Covid-19: Economic programs and effect on contracts
The COVID-19 pandemic was for the general public and commercial players in the TMT sector an event that was not reasonably foreseen and has had a wide variety of unavoidable negative effects. Even though many TMT services have seen a surge in usage, such as streaming services, video conferencing platforms, online trade, home delivery, internet and mobile data usage, the effects short term vary greatly, in particular related to economic model applied. For paid subscription services, the effect is low, at least in the short term. It does however even for such services remain to be seen if increased unemployment may lead consumers to cut spending on the numerous services which must be subscribed to in order access the most popular content.
Tumultuous capital markets leading to great shifts in exchange rates has also almost offset the effect of revenue increase in USD for the global leader Netflix. The marketing budget is typically the first to be cut as businesses reduce spending. This has had a great negative effects for advertising financed platforms.
In this article we point to the main government initiatives to mitigate the negative effects and the impact of the pandemic on contractual positions, both contracts entered into before the pandemic and contracts entered into subsequently.
Among the first actions of the government was to relax employers obligation to pay employees subject to temporary dismissal from 15 to 2 days. This has, as expected, been used by a large number of businesses to cut labor cost when business is closed or otherwise negatively affected.
The government of Norway has relaxed deadlines for payment of VAT and taxes to avoid increasing liquidly burdens on businesses. Availability of loans to businesses has been improved by the state providing guarantees to banks. Loans to SMEs are also available through Innovation Norway. Note however of interest to international businesses that the definition of SME is applied on group level and not on the Norwegian subsidiary in isolation. A package of NOK 2.5 billion is made available to start-ups and growth businesses. The package includes increase loan sizes and reduced limits for equity and pledges. Project financing is increased from 50 % to 75 %. Start-ups with international potential and at least one external investor and external board members may qualify for up to NOK 750 000 of support for specific projects.
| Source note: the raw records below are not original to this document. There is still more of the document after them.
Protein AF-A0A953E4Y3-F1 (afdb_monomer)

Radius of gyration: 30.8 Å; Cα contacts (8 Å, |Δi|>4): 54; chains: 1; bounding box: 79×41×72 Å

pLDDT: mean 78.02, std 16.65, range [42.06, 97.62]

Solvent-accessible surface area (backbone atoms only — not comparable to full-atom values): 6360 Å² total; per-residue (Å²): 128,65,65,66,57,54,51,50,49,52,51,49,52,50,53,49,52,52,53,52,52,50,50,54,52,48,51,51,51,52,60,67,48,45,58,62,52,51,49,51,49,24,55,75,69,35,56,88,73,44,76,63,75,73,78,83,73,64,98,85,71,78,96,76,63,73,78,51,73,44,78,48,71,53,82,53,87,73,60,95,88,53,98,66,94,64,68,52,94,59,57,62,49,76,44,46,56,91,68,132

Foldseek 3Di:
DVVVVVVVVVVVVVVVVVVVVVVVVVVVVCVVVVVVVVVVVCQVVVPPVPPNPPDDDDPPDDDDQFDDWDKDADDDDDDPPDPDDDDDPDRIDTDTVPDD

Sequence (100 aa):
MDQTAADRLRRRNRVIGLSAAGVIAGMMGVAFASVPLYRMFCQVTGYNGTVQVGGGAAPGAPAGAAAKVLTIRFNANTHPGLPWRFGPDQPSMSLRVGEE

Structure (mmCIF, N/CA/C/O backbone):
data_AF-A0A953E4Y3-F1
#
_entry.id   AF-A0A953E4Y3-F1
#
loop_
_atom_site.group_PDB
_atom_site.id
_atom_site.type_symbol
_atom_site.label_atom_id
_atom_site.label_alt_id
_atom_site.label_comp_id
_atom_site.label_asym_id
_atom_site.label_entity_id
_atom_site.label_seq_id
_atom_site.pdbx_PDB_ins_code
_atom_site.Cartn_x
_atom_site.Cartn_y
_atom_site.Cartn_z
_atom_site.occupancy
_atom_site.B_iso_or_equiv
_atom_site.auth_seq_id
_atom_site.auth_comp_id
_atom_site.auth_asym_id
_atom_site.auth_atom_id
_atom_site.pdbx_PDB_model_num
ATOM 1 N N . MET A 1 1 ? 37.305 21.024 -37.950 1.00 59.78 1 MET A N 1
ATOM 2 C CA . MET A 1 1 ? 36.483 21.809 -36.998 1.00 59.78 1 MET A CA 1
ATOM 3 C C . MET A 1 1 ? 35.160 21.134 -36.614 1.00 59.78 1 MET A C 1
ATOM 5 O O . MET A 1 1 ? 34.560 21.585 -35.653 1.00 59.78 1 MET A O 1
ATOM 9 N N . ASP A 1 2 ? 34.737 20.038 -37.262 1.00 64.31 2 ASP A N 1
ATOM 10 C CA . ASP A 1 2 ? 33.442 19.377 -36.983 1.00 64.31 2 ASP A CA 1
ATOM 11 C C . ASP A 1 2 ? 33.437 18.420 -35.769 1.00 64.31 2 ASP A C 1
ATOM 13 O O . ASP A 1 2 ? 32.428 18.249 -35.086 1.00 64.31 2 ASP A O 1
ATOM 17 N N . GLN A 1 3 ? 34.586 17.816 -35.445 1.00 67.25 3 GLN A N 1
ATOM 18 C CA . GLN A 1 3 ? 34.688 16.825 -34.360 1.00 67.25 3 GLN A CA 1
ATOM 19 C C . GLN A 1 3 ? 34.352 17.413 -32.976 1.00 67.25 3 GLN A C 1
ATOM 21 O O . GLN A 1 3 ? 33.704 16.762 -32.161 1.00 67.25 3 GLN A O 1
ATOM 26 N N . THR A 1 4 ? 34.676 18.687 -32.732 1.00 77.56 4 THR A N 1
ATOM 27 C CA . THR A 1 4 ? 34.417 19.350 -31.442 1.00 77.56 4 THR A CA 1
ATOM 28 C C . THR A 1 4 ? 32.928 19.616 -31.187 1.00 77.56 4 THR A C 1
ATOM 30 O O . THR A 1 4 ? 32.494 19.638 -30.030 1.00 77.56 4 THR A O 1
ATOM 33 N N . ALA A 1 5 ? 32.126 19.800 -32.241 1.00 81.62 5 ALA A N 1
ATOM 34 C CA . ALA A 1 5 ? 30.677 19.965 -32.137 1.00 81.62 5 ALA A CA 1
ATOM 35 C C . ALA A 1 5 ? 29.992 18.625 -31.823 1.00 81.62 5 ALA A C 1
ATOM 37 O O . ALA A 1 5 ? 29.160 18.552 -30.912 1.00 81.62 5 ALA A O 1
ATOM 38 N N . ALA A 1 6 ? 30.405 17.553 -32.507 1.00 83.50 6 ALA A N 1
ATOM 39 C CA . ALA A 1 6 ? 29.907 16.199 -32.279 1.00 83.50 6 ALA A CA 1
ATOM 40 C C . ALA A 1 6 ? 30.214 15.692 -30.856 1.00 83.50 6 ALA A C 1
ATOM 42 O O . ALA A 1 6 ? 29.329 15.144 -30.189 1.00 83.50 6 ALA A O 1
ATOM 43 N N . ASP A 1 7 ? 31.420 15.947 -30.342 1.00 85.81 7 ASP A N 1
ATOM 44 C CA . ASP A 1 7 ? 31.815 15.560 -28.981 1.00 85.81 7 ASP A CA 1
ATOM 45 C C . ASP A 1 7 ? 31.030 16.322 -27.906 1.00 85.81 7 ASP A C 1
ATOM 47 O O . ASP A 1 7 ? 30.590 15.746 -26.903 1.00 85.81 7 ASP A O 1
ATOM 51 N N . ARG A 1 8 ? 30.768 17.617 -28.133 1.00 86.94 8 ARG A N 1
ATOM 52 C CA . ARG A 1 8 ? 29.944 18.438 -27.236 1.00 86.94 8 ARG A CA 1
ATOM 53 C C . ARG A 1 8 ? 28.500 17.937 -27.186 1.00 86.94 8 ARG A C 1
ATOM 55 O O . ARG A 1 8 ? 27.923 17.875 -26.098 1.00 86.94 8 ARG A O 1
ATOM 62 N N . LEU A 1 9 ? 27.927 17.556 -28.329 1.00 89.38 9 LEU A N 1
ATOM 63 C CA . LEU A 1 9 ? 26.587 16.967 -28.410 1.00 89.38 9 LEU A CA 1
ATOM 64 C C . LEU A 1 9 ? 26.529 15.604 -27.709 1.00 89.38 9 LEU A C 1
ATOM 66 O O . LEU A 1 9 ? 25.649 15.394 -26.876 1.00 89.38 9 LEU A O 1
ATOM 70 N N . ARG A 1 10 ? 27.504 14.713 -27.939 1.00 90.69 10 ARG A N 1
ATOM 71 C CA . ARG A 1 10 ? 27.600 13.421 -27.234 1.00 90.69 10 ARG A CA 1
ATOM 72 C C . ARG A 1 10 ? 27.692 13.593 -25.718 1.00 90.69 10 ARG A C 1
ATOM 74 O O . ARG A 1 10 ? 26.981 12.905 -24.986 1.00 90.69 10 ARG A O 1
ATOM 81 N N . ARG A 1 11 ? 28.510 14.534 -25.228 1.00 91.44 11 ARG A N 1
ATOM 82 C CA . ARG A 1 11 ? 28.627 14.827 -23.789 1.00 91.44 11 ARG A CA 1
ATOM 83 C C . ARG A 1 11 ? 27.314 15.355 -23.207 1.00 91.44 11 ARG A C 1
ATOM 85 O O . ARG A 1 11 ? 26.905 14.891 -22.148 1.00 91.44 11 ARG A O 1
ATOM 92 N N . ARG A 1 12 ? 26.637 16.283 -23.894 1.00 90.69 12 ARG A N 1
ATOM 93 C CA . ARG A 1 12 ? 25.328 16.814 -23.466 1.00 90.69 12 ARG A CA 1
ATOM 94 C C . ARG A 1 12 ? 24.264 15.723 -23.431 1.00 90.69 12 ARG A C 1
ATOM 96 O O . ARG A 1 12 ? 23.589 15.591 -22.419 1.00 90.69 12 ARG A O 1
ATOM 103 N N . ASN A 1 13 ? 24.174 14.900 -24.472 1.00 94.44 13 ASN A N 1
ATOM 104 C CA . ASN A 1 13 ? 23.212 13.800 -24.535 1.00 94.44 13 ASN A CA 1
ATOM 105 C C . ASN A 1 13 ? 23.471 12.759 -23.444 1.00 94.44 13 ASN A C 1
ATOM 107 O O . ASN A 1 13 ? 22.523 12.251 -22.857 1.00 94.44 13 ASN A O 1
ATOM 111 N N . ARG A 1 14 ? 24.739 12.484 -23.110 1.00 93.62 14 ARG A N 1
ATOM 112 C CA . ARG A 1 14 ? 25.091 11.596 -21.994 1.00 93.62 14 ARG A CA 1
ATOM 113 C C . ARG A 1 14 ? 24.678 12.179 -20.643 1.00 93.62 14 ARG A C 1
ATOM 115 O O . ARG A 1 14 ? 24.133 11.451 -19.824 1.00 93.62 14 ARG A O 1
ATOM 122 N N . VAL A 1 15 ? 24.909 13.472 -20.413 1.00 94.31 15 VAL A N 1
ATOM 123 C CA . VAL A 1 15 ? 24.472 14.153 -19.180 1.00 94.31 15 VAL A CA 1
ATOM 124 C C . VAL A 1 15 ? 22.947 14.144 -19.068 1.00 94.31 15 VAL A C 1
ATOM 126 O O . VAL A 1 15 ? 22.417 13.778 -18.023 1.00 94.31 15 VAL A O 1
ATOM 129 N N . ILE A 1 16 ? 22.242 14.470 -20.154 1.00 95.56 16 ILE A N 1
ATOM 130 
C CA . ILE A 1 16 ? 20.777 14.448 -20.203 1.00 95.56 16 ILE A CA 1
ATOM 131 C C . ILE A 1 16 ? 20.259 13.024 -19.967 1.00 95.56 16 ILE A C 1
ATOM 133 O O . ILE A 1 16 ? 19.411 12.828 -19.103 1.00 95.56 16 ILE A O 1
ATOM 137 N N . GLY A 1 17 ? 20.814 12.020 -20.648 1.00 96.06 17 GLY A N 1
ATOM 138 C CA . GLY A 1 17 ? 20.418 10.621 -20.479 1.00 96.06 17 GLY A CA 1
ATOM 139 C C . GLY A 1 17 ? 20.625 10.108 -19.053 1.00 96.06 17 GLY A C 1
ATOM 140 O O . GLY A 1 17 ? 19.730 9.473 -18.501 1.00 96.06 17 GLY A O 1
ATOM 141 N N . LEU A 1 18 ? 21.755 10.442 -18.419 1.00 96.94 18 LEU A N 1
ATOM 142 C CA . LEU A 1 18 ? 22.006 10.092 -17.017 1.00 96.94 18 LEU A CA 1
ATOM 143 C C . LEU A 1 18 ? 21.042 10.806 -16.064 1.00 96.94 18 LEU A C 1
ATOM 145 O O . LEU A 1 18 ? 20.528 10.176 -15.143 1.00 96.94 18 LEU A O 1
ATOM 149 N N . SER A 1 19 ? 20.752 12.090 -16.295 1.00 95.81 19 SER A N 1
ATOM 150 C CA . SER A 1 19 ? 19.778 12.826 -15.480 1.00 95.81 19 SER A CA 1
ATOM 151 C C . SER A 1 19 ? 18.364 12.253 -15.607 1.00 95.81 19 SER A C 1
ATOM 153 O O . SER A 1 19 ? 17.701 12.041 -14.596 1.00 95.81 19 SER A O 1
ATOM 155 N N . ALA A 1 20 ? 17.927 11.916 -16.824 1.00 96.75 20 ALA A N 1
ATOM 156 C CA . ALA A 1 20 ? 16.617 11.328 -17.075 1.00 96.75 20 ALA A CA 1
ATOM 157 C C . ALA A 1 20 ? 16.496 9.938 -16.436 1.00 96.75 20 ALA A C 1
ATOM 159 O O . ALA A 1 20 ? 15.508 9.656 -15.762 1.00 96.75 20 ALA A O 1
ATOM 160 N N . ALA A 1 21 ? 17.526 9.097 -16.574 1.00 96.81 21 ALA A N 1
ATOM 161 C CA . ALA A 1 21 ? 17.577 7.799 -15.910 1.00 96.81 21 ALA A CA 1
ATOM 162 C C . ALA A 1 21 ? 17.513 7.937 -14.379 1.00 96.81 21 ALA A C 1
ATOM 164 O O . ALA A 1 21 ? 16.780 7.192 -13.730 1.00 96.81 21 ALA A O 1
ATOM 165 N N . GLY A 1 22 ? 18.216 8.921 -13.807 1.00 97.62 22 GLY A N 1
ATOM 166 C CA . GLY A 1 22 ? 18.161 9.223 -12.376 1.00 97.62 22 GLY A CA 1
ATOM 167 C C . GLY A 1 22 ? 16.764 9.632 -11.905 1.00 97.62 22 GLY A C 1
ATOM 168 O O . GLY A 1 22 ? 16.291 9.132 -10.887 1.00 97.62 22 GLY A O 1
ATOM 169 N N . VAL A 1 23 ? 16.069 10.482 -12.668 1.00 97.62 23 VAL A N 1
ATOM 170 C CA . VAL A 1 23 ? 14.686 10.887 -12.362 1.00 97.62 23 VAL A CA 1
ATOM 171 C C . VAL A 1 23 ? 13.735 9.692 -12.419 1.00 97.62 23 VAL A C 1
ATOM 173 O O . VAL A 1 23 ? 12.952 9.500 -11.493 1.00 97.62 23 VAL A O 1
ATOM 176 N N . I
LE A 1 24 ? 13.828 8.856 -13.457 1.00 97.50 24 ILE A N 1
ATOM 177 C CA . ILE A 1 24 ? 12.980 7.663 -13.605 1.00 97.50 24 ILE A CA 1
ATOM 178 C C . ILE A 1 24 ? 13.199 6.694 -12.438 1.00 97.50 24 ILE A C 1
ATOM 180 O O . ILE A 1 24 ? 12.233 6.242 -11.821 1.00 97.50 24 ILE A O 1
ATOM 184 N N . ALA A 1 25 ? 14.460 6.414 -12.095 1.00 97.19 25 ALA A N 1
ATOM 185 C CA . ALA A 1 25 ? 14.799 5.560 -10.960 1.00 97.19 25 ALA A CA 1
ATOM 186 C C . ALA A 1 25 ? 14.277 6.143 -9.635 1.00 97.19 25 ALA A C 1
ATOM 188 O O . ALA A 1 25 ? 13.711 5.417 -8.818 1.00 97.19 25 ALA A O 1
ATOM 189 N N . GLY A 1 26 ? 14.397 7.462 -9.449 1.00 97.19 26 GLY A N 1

The single most important aid package is however the compensation for unavoidable fixed cost for businesses which have lost at least 30 % of their turnover month on month 2019 to 2020 (20 % for March). For businesses required by law to close, the compensation is at 90 % and for other businesses approximately 80 %. The compensation is provided through an online platform and payments made swiftly, typically within days.
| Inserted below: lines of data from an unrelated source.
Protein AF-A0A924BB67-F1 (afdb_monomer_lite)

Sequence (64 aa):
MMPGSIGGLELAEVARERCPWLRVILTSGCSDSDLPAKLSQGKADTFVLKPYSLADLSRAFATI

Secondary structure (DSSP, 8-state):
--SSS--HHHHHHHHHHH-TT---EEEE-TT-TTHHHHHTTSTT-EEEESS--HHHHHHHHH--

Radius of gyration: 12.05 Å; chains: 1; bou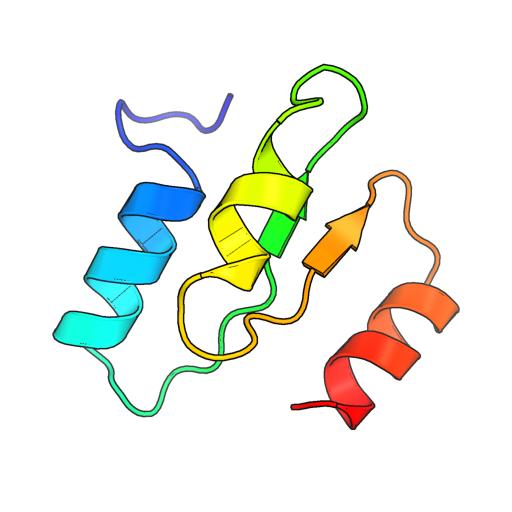nding box: 26×31×26 Å

Foldseek 3Di:
DPPDPDDPVNVVVVCCVVPVPDQDEAEDEPVCVCVVVVCVPDDDRHYDYPPDDPVSVVVSVVVD

Structure (mmCIF, N/CA/C/O backbone):
data_AF-A0A924BB67-F1
#
_entry.id   AF-A0A924BB67-F1
#
loop_
_atom_site.group_PDB
_atom_site.id
_atom_site.type_symbol
_atom_site.label_atom_id
_atom_site.label_alt_id
_atom_site.label_comp_id
_atom_site.label_asym_id
_atom_site.label_entity_id
_atom_site.label_seq_id
_atom_site.pdbx_PDB_ins_code
_atom_site.Cartn_x
_atom_site.Cartn_y
_atom_site.Cartn_z
_atom_site.occupancy
_atom_site.B_iso_or_equiv
_atom_site.auth_seq_id
_atom_site.auth_comp_id
_atom_site.auth_asym_id
_atom_site.auth_atom_id
_atom_site.pdbx_PDB_model_num
ATOM 1 N N . MET A 1 1 ? 6.221 15.975 -4.642 1.00 51.91 1 MET A N 1
ATOM 2 C CA . MET A 1 1 ? 5.330 16.958 -3.993 1.00 51.91 1 MET A CA 1
ATOM 3 C C . MET A 1 1 ? 3.903 16.684 -4.440 1.00 51.91 1 MET A C 1
ATOM 5 O O . MET A 1 1 ? 3.647 16.743 -5.636 1.00 51.91 1 MET A O 1
ATOM 9 N N . MET A 1 2 ? 3.017 16.305 -3.515 1.00 56.06 2 MET A N 1
ATOM 10 C CA . MET A 1 2 ? 1.570 16.308 -3.769 1.00 56.06 2 MET A CA 1
ATOM 11 C C . MET A 1 2 ? 1.071 17.764 -3.700 1.00 56.06 2 MET A C 1
ATOM 13 O O . MET A 1 2 ? 1.626 18.534 -2.918 1.00 56.06 2 MET A O 1
ATOM 17 N N . PRO A 1 3 ? 0.068 18.180 -4.491 1.00 51.09 3 PRO A N 1
ATOM 18 C CA . PRO A 1 3 ? -0.597 19.464 -4.283 1.00 51.09 3 PRO A CA 1
ATOM 19 C C . PRO A 1 3 ? -1.365 19.422 -2.954 1.00 51.09 3 PRO A C 1
ATOM 21 O O . PRO A 1 3 ? -2.225 18.563 -2.767 1.00 51.09 3 PRO A O 1
ATOM 24 N N . GLY A 1 4 ? -1.041 20.330 -2.035 1.00 64.88 4 GLY A N 1
ATOM 25 C CA . GLY A 1 4 ? -1.527 20.313 -0.652 1.00 64.88 4 GLY A CA 1
ATOM 26 C C . GLY A 1 4 ? -0.372 20.124 0.330 1.00 64.88 4 GLY A C 1
ATOM 27 O O . GLY A 1 4 ? 0.581 19.408 0.053 1.00 64.88 4 GLY A O 1
ATOM 28 N N . SER A 1 5 ? -0.430 20.803 1.472 1.00 71.56 5 SER A N 1
ATOM 29 C CA . SER A 1 5 ? 0.658 20.875 2.46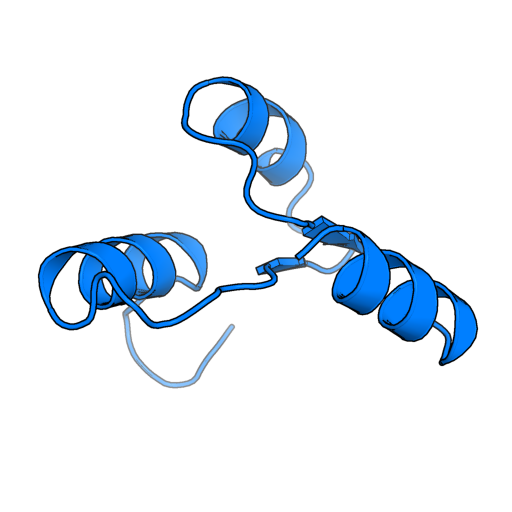0 1.00 71.56 5 SER A CA 1
ATOM 30 C C . SER A 1 5 ? 0.958 19.562 3.197 1.00 71.56 5 SER A C 1
ATOM 32 O O . SER A 1 5 ? 1.860 19.548 4.026 1.00 71.56 5 SER A O 1
ATOM 34 N N . ILE A 1 6 ? 0.211 18.486 2.928 1.00 78.81 6 ILE A N 1
ATOM 35 C CA . ILE A 1 6 ? 0.321 17.206 3.633 1.00 78.81 6 ILE A CA 1
ATOM 36 C C . ILE A 1 6 ? 1.266 16.242 2.904 1.00 78.81 6 ILE A C 1
ATOM 38 O O . ILE A 1 6 ? 1.150 16.007 1.696 1.00 78.81 6 ILE A O 1
ATOM 42 N N . GLY A 1 7 ? 2.213 15.669 3.646 1.00 80.25 7 GLY A N 1
ATOM 43 C CA . GLY A 1 7 ? 3.118 14.638 3.137 1.00 80.25 7 GLY A CA 1
ATOM 44 C C . GLY A 1 7 ? 2.427 13.279 2.979 1.00 80.25 7 GLY A C 1
ATOM 45 O O . GLY A 1 7 ? 1.442 12.984 3.649 1.00 80.25 7 GLY A O 1
ATOM 46 N N . GLY A 1 8 ? 2.963 12.404 2.120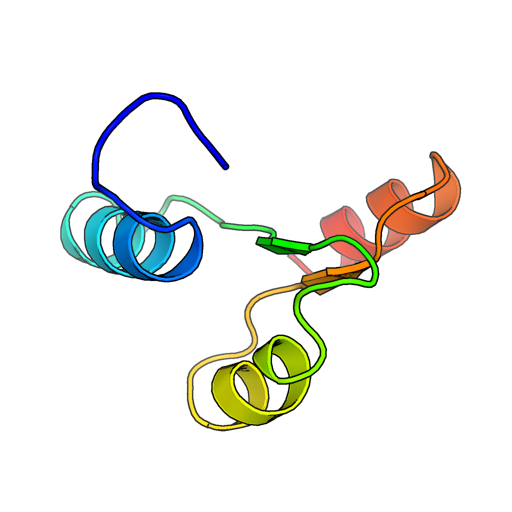 1.00 80.44 8 GLY A N 1
ATOM 47 C CA . GLY A 1 8 ? 2.389 11.064 1.911 1.00 80.44 8 GLY A CA 1
ATOM 48 C C . GLY A 1 8 ? 2.385 10.186 3.170 1.00 80.44 8 GLY A C 1
ATOM 49 O O . GLY A 1 8 ? 1.461 9.400 3.357 1.00 80.44 8 GLY A O 1
ATOM 50 N N . LEU A 1 9 ? 3.386 10.348 4.043 1.00 81.44 9 LEU A N 1
ATOM 51 C CA . LEU A 1 9 ? 3.464 9.640 5.325 1.00 81.44 9 LEU A CA 1
ATOM 52 C C . LEU A 1 9 ? 2.396 10.132 6.311 1.00 81.44 9 LEU A C 1
ATOM 54 O O . LEU A 1 9 ? 1.647 9.329 6.852 1.00 81.44 9 LEU A O 1
ATOM 58 N N . GLU A 1 10 ? 2.274 11.450 6.468 1.00 83.94 10 GLU A N 1
ATOM 59 C CA . GLU A 1 10 ? 1.266 12.083 7.328 1.00 83.94 10 GLU A CA 1
ATOM 60 C C . GLU A 1 10 ? -0.159 11.725 6.873 1.00 83.94 10 GLU A C 1
ATOM 62 O O . GLU A 1 10 ? -1.027 11.399 7.680 1.00 83.94 10 GLU A O 1
ATOM 67 N N . LEU A 1 11 ? -0.399 11.670 5.559 1.00 86.44 11 LEU A N 1
ATOM 68 C CA . LEU A 1 11 ? -1.678 11.210 5.021 1.00 86.44 11 LEU A CA 1
ATOM 69 C C . LEU A 1 11 ? -1.968 9.739 5.365 1.00 86.44 11 LEU A C 1
ATOM 71 O O . LEU A 1 11 ? -3.117 9.393 5.641 1.00 86.44 11 LEU A O 1
ATOM 75 N N . ALA A 1 12 ? -0.954 8.871 5.350 1.00 86.12 12 ALA A N 1
ATOM 76 C CA . ALA A 1 12 ? -1.114 7.466 5.720 1.00 86.12 12 ALA A CA 1
ATOM 77 C C . ALA A 1 12 ? -1.442 7.296 7.211 1.00 86.12 12 ALA A C 1
ATOM 79 O O . ALA A 1 12 ? -2.253 6.439 7.565 1.00 86.12 12 ALA A O 1
ATOM 80 N N . GLU A 1 13 ? -0.868 8.128 8.081 1.00 86.31 13 GLU A N 1
ATOM 81 C CA . GLU A 1 13 ? -1.211 8.171 9.507 1.00 86.31 13 GLU A CA 1
ATOM 82 C C . GLU A 1 13 ? -2.671 8.592 9.708 1.00 86.31 13 GLU A C 1
ATOM 84 O O . GLU A 1 13 ? -3.443 7.854 10.323 1.00 86.31 13 GLU A O 1
ATOM 89 N N . VAL A 1 14 ? -3.094 9.692 9.078 1.00 88.94 14 VAL A N 1
ATOM 90 C CA . VAL A 1 14 ? -4.491 10.157 9.121 1.00 88.94 14 VAL A CA 1
ATOM 91 C C . VAL A 1 14 ? -5.458 9.096 8.583 1.00 88.94 14 VAL A C 1
ATOM 93 O O . VAL A 1 14 ? -6.537 8.891 9.144 1.00 88.94 14 VAL A O 1
ATOM 96 N N . ALA A 1 15 ? -5.089 8.399 7.506 1.00 89.25 15 ALA A N 1
ATOM 97 C CA . ALA A 1 15 ? -5.889 7.312 6.952 1.00 89.25 15 ALA A CA 1
ATOM 98 C C . ALA A 1 15 ? -6.053 6.159 7.951 1.00 89.25 15 ALA A C 1
ATOM 100 O O . ALA A 1 15 ? -7.149 5.619 8.075 1.00 89.25 15 ALA A O 1
ATOM 101 N N . ARG A 1 16 ? -5.003 5.821 8.704 1.00 86.50 16 ARG A N 1
ATOM 102 C CA . ARG A 1 16 ? -5.027 4.762 9.723 1.00 86.50 16 ARG A CA 1
ATOM 103 C C . ARG A 1 16 ? -5.918 5.114 10.908 1.00 86.50 16 ARG A C 1
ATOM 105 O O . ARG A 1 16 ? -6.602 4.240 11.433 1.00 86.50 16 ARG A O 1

In addition to the programs for economic aid, the government has quickly introduced a new legal instrument similar to chapter 11 protection under US law. Distressed Norwegian businesses may under this new legislation reach more flexible negotiated solutions with creditors and prevent bankruptcy.
The effects of COVID-19 on existing contracts must be sought through interpretation of the contract. There is typically little doubt that the pandemic according to Norwegian background law qualifies as force majeure (FM), an international doctrine applying in Norway. The doctrine of FM is very similar to the concepts of defective assumptions (Norwegian: bristende forutsetninger) and contractual revision due to unreasonableness (Norwegian: urimelighet / avtaleloven § 36). These principles have their Anglo-American equivalence in contractual frustration. Unless the contract clearly sets out the contrary, it is assumed that these principles may generally be applied in the contractual relationships.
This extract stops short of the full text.